霍弋沉忽然严肃起来,接着说:“纵然时间有期限,我对你的爱没有上限。”
梨芙看着他,抬起另一只手,揉了揉他的眉心。
“不要承诺这种虚无的东西。”
“我说到做到。”霍弋沉握住她的手,贴在自己心口,“我愿意为你做任何事。你想要什么,我一定捧到你面前。”
梨芙浅浅地笑了,像在听一句哄人的话。
“那我想上你家的户口本呢?”她故意问。
霍弋沉的动作猛地停住,差点撞到床头。
“真的?”他的眼睛亮起来,仿佛木头钻出了火,“阿芙,你愿意给我名分了?”
“嗯,哥哥。”
梨芙面色平静地喊出这两个字,甚至带着一点无辜的乖巧:“以你家养女的身份。”
她能感觉到身体里那阵起伏忽然停了一瞬。
霍弋沉的眸色暗下去,有什么东西沉到了底。可那暗色里,又始终有一点破碎的光亮,如沉船上的残灯。
“好。”他坚定地说。
梨芙缓慢地眨了眨眼。
“好?”
“嗯,我明天就去办。”霍弋沉说着,又恢复如初,“只要是你想要的,我一定办到。”
梨芙往下看了一眼,又仰起头看他。
“那这是能对妹妹做的事?”
“你上,我下。”
他的声音平稳,连气息都没乱。
“什么?”梨芙抱着他的腰,不知是被他晃得,还是被他的话绕得,总之现在有点晕。
“我从霍家的户口本上下去。”他贴着她的耳廓解释,“阿芙,你做霍家的女儿,我做女婿。”
梨芙怔了怔,然后莫名有点心酸。
“你还真是什么办法都想得出来。”
“除了你,没有任何人任何事能阻碍我们。”他瞥了眼窗外,日光被窗帘隔住,仍能感觉到室内的光暗了一点。
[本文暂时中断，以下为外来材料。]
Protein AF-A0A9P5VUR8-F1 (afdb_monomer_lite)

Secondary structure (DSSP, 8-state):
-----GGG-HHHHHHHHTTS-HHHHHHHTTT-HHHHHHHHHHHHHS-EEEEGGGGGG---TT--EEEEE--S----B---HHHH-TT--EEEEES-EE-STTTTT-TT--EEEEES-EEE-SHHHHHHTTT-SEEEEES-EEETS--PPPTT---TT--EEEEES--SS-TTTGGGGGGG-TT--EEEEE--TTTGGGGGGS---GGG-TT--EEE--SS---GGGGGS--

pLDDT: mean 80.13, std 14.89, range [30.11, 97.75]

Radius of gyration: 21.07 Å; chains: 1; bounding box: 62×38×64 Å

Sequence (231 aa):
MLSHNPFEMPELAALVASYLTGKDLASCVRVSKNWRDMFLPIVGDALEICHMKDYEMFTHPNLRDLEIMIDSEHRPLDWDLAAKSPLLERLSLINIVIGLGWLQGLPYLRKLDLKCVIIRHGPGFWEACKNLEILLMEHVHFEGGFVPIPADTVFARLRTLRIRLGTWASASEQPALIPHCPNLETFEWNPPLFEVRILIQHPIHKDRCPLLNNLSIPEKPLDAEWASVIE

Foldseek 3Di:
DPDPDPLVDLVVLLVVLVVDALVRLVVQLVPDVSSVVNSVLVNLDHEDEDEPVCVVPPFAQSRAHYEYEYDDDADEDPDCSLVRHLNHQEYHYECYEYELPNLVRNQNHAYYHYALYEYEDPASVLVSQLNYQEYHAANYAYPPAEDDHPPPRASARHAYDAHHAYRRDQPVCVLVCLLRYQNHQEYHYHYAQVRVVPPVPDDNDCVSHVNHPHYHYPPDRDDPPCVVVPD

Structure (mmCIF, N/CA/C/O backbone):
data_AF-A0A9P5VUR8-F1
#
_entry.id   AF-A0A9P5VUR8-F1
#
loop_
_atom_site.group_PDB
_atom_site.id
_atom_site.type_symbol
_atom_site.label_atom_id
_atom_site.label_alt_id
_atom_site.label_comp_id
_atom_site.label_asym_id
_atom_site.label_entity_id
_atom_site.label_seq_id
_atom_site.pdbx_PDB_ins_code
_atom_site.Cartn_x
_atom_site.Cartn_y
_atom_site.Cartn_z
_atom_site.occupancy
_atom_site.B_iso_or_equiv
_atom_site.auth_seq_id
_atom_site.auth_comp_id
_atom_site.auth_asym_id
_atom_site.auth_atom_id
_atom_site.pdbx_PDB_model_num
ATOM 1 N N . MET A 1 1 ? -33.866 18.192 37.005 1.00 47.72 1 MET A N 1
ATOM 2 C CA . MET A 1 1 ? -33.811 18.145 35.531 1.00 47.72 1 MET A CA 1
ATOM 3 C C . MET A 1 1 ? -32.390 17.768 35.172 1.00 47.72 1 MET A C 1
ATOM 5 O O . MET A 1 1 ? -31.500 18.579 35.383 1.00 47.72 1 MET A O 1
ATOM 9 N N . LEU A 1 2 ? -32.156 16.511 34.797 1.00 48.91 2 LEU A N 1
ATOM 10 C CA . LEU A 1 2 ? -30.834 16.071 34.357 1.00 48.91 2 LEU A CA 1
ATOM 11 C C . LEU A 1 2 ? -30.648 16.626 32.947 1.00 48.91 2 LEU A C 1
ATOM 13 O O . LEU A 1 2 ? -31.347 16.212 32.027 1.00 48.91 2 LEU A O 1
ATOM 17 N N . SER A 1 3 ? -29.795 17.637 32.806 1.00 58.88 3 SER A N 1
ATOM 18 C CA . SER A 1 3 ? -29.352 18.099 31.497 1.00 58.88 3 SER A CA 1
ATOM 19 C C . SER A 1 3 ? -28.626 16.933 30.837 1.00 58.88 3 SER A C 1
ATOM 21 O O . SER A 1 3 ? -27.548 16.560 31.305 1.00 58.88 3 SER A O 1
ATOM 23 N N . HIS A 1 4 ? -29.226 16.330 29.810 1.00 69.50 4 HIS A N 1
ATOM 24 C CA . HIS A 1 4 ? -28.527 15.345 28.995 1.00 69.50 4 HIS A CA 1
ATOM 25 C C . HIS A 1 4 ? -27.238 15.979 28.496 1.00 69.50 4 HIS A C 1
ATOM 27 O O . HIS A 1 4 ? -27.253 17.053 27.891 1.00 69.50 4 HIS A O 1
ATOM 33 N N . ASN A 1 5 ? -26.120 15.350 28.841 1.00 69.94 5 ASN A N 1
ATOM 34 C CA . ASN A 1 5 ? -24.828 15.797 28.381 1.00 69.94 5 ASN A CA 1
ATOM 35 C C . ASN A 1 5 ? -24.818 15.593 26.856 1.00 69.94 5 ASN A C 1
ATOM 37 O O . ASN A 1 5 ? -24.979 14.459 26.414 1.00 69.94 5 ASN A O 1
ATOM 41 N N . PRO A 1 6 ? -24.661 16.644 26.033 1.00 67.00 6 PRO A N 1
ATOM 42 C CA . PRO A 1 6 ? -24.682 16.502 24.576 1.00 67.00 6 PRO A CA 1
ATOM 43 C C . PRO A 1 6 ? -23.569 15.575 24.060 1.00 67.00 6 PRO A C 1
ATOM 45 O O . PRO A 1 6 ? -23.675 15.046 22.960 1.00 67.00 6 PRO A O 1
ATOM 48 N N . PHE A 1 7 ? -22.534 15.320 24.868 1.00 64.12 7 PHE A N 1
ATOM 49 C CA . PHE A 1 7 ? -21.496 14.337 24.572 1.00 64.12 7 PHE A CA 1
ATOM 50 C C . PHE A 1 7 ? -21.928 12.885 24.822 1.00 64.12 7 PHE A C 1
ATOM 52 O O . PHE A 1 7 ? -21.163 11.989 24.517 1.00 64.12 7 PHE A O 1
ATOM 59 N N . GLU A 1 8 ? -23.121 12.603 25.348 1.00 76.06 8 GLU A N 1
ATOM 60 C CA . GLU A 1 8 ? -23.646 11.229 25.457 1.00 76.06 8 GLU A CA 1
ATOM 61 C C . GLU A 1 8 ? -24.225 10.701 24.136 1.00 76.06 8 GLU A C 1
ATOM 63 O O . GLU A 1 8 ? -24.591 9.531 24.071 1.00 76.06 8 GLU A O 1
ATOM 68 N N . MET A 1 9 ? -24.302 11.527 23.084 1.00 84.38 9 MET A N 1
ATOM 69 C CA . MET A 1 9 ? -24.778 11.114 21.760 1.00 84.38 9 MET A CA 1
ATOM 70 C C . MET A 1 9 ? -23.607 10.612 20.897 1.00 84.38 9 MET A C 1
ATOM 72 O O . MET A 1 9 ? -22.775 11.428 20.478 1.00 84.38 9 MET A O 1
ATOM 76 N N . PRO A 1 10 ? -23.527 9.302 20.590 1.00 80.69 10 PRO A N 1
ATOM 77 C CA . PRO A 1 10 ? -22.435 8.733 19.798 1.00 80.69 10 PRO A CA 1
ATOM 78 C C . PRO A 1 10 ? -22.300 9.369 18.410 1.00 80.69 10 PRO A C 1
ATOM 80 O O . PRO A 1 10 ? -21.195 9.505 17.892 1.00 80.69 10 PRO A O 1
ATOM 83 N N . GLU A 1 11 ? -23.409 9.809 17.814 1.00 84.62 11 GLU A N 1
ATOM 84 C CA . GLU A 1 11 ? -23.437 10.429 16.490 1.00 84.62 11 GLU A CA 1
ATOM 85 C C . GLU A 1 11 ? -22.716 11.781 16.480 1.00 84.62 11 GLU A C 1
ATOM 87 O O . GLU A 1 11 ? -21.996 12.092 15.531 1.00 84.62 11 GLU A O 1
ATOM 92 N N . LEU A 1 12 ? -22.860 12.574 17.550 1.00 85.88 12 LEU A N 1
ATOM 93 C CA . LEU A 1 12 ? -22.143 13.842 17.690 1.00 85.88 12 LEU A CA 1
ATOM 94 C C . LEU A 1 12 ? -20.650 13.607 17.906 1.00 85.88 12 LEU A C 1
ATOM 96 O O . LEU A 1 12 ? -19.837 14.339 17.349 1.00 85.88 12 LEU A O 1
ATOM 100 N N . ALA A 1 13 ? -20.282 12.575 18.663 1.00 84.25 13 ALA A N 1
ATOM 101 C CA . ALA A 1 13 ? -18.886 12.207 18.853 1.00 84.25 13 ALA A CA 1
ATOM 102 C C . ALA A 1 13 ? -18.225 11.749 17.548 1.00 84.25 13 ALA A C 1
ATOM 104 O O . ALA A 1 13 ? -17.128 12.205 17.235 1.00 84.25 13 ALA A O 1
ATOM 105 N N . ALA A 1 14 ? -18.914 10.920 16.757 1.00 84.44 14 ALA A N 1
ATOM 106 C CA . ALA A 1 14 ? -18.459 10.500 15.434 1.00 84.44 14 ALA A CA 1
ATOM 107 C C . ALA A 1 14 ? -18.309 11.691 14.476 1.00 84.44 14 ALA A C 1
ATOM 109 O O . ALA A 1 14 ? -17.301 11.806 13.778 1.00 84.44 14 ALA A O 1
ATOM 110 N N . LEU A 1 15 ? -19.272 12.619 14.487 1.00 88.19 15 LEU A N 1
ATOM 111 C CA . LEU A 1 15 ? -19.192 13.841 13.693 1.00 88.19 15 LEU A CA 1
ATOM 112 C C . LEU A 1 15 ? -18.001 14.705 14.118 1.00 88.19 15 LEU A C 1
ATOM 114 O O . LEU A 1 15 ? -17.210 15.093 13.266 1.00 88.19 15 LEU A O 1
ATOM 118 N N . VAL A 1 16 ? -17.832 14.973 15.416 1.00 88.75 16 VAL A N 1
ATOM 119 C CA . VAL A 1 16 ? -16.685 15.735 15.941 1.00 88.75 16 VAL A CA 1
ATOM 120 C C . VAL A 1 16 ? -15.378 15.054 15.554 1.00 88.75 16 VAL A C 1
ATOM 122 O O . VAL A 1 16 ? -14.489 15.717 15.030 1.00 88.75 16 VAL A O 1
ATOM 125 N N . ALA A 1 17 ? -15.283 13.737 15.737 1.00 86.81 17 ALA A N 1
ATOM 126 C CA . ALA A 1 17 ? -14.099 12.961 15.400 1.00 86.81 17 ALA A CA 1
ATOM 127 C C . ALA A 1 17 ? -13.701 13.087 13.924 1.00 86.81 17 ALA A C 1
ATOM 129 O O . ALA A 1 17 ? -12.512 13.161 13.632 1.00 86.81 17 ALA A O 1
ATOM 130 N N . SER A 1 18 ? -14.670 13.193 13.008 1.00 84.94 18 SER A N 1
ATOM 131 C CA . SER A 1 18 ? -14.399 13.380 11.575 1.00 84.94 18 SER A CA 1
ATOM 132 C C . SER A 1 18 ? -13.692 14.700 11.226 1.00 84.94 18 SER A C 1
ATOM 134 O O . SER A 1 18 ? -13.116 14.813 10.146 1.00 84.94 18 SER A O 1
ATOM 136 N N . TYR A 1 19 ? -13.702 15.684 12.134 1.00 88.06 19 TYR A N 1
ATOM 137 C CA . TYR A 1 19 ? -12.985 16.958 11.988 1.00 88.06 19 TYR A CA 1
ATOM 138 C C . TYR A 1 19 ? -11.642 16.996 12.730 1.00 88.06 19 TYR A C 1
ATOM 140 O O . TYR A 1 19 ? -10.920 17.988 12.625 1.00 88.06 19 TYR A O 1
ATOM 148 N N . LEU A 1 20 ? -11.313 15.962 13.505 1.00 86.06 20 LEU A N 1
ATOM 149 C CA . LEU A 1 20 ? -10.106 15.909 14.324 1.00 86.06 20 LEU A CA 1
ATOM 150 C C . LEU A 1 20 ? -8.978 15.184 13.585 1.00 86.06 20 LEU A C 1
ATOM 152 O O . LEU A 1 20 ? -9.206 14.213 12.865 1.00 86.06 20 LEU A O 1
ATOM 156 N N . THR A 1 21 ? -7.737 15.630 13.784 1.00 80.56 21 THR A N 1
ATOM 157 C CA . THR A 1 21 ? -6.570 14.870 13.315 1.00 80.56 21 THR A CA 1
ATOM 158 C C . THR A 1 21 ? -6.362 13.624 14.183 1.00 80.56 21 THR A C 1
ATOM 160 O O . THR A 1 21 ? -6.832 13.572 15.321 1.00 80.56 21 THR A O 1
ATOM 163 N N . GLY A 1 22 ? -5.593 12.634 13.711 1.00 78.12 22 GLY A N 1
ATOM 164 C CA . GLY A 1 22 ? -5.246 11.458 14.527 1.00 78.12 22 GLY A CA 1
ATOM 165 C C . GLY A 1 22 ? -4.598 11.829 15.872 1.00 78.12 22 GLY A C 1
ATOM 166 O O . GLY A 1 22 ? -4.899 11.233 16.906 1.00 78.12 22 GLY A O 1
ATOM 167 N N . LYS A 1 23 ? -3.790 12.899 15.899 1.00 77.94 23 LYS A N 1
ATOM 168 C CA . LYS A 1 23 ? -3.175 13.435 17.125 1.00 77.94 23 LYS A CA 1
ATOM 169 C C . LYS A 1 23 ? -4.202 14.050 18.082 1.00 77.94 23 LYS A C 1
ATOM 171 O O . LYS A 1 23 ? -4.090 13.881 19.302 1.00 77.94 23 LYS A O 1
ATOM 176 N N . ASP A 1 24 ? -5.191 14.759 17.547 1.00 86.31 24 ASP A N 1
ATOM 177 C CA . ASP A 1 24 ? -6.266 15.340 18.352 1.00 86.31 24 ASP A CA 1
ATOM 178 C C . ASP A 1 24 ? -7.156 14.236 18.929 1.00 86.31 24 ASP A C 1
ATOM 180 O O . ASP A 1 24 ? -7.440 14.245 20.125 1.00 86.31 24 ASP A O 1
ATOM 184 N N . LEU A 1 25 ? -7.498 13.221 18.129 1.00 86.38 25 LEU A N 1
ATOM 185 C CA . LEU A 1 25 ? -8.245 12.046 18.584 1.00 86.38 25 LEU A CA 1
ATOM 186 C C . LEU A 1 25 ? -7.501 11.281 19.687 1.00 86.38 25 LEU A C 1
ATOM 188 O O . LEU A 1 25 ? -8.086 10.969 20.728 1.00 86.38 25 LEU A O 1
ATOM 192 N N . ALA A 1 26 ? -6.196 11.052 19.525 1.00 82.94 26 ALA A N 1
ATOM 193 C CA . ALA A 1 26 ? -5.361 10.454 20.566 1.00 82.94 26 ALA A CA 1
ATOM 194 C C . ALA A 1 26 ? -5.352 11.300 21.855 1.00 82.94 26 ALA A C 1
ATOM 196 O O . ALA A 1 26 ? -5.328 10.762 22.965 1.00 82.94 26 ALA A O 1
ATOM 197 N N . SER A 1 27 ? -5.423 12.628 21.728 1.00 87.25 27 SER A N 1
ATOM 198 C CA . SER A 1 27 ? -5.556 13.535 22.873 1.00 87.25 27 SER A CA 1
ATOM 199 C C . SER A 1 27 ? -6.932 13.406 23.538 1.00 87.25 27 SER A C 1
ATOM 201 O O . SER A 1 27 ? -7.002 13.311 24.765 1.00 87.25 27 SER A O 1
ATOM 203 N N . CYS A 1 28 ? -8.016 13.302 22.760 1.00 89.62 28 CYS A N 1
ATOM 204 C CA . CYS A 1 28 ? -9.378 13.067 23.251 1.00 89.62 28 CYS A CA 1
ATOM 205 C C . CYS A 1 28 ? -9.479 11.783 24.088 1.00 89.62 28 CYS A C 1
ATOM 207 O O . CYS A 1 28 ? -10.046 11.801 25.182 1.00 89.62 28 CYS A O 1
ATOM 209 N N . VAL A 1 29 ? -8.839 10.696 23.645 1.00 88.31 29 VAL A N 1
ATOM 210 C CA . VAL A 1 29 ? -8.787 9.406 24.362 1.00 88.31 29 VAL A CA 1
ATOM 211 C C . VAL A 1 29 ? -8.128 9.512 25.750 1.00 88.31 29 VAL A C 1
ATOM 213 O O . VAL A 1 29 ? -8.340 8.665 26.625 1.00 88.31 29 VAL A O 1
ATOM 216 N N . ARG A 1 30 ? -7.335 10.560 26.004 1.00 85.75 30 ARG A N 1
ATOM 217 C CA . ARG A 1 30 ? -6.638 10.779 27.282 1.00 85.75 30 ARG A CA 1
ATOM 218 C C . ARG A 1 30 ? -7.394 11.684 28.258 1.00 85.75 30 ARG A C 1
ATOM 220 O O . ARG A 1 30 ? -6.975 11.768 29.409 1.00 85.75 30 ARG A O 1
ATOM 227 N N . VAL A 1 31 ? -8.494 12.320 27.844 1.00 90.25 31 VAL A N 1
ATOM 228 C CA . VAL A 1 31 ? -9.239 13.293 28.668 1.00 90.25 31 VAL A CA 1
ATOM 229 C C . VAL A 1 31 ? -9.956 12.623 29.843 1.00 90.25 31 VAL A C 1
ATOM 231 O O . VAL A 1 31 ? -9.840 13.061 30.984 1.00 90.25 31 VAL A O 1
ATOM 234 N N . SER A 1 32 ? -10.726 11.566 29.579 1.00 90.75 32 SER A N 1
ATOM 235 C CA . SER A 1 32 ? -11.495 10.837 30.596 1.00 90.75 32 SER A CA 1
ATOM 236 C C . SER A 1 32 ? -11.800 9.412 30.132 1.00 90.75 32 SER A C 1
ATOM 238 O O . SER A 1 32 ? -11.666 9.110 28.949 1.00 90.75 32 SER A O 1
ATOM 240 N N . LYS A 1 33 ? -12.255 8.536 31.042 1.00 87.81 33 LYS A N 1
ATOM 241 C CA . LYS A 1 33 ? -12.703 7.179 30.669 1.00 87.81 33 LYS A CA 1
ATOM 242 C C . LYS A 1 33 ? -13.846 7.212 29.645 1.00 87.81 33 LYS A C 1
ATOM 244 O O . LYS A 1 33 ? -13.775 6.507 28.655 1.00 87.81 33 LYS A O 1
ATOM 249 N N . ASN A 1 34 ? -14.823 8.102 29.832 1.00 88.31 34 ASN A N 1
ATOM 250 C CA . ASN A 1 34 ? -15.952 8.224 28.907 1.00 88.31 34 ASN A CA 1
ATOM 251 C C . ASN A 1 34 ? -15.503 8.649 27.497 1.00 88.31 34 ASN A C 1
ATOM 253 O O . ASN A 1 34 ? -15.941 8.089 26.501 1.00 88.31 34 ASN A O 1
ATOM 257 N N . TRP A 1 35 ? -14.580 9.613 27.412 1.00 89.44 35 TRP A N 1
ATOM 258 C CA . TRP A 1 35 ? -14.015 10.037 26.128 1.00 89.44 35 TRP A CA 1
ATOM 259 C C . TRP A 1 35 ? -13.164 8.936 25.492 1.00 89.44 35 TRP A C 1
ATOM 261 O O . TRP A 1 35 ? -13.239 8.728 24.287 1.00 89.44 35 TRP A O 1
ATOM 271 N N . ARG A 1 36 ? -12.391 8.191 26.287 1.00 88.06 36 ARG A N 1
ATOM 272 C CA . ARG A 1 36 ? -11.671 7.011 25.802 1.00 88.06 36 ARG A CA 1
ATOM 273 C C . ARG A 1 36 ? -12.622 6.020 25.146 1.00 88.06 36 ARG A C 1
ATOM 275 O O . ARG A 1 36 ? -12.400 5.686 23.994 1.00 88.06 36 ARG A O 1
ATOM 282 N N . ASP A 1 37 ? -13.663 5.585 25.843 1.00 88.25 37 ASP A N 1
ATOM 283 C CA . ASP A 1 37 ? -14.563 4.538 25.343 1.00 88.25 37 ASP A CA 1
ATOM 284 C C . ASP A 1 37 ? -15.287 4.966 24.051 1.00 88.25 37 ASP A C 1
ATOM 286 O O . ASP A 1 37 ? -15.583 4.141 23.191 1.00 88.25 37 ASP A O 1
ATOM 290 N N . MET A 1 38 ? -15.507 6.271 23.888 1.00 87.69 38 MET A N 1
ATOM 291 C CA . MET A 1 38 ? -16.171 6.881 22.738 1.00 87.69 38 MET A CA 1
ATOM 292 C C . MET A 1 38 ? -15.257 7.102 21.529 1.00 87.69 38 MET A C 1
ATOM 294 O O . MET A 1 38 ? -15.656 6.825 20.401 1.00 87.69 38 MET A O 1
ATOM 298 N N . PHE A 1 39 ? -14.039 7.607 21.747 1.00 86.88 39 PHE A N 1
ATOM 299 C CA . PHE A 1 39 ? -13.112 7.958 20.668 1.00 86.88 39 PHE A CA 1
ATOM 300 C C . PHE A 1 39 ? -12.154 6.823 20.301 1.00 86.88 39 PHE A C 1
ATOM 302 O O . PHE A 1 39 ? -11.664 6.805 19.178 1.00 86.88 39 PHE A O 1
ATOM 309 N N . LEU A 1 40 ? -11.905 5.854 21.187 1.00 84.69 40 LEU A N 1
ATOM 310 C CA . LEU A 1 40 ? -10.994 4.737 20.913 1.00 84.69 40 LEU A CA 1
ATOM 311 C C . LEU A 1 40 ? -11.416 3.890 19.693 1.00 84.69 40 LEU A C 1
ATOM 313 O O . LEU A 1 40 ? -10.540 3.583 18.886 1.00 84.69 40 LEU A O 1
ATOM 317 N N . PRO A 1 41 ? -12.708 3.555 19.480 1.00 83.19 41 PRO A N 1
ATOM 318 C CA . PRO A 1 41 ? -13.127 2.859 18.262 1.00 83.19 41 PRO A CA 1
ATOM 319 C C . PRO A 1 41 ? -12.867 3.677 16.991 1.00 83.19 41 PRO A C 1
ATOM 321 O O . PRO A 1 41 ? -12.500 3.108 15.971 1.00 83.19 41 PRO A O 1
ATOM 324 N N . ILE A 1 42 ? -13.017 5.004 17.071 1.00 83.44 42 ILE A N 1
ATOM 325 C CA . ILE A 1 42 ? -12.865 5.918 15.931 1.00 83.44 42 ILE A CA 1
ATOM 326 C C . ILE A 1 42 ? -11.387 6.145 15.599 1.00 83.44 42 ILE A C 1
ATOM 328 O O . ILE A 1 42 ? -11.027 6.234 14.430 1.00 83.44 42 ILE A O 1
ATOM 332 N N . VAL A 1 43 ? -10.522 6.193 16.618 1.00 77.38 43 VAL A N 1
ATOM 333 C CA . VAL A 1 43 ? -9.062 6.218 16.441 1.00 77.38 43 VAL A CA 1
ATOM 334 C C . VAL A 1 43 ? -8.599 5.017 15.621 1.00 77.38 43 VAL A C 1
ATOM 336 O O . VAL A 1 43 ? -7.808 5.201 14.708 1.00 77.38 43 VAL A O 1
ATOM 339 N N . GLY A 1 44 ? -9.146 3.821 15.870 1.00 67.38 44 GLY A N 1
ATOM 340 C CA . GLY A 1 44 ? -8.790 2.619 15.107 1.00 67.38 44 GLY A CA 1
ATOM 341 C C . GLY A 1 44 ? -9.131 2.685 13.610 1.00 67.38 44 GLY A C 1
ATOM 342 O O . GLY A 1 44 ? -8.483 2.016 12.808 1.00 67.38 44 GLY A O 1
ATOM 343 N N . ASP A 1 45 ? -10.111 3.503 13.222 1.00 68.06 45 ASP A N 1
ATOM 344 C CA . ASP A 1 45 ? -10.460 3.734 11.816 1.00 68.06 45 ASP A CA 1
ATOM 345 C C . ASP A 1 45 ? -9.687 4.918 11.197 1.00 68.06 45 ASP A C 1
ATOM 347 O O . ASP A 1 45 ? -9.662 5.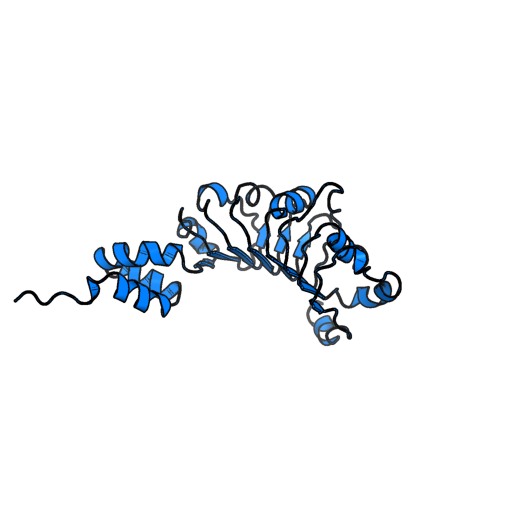063 9.973 1.00 68.06 45 ASP A O 1
ATOM 351 N N . ALA A 1 46 ? -9.066 5.777 12.014 1.00 64.25 46 ALA A N 1
ATOM 352 C CA . ALA A 1 46 ? -8.319 6.944 11.561 1.00 64.25 46 ALA A CA 1
ATOM 353 C C . ALA A 1 46 ? -6.860 6.586 11.231 1.00 64.25 46 ALA A C 1
ATOM 355 O O . ALA A 1 46 ? -6.244 5.754 11.888 1.00 64.25 46 ALA A O 1
ATOM 356 N N . LEU A 1 47 ? -6.293 7.253 10.220 1.00 62.72 47 LEU A N 1
ATOM 357 C CA . LEU A 1 47 ? -4.889 7.096 9.832 1.00 62.72 47 LEU A CA 1
ATOM 358 C C . LEU A 1 47 ? -3.969 7.443 11.014 1.00 62.72 47 LEU A C 1
ATOM 360 O O . LEU A 1 47 ? -3.868 8.610 11.410 1.00 62.72 47 LEU A O 1
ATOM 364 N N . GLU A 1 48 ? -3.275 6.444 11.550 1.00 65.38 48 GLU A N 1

霍弋沉吻着她不放,抵着她的唇瓣说:“只要你愿意,我无所畏惧。”
梨芙没说话,也说不出话。
就这样,缠了许久,太阳已经当头。
“该起床了。”梨芙扫过时间,屏幕上明晃晃地跳着12:35,“都中午了。”
霍弋沉摇摇头,下巴在她肩窝里蹭了蹭:“不要。”
“?”梨芙想掰他的手,那手臂像是焊在她腰上,纹丝不动,“你不可能不让我起床吧?”
“等你要上班的时候,再起。”他说,语气理所当然。
梨芙惊诧地看着他:“我还有一个月才上班!”
“那太好了。”
“一个月不起床?”
“阿芙,别起了。”霍弋沉眼尾扬起,眼神无辜,“你饿不饿?我煮好端过来。”
梨芙:“……”
霍弋沉依旧没有松手的意思。
“你这个禽兽。”梨芙忍不住打他,手甩在他腿上,“人面兽心。”
“好舒服。”霍弋沉笑着,对她眨了眨眼,“多摸摸我。”
“……”梨芙深吸一口气,努力让自己平静下来。她朝床边瞥了一眼,霍弋沉的手机正在床头柜上震个不停,屏幕一亮一灭。
“你至少回个消息吧,”她说,“震半天了。”
“不急,没有要紧事。”
“你不看怎么知道?快去回复。”
霍弋沉这才松开一只手,往身后一捞,把手机拿过来,却直接放到了她手里。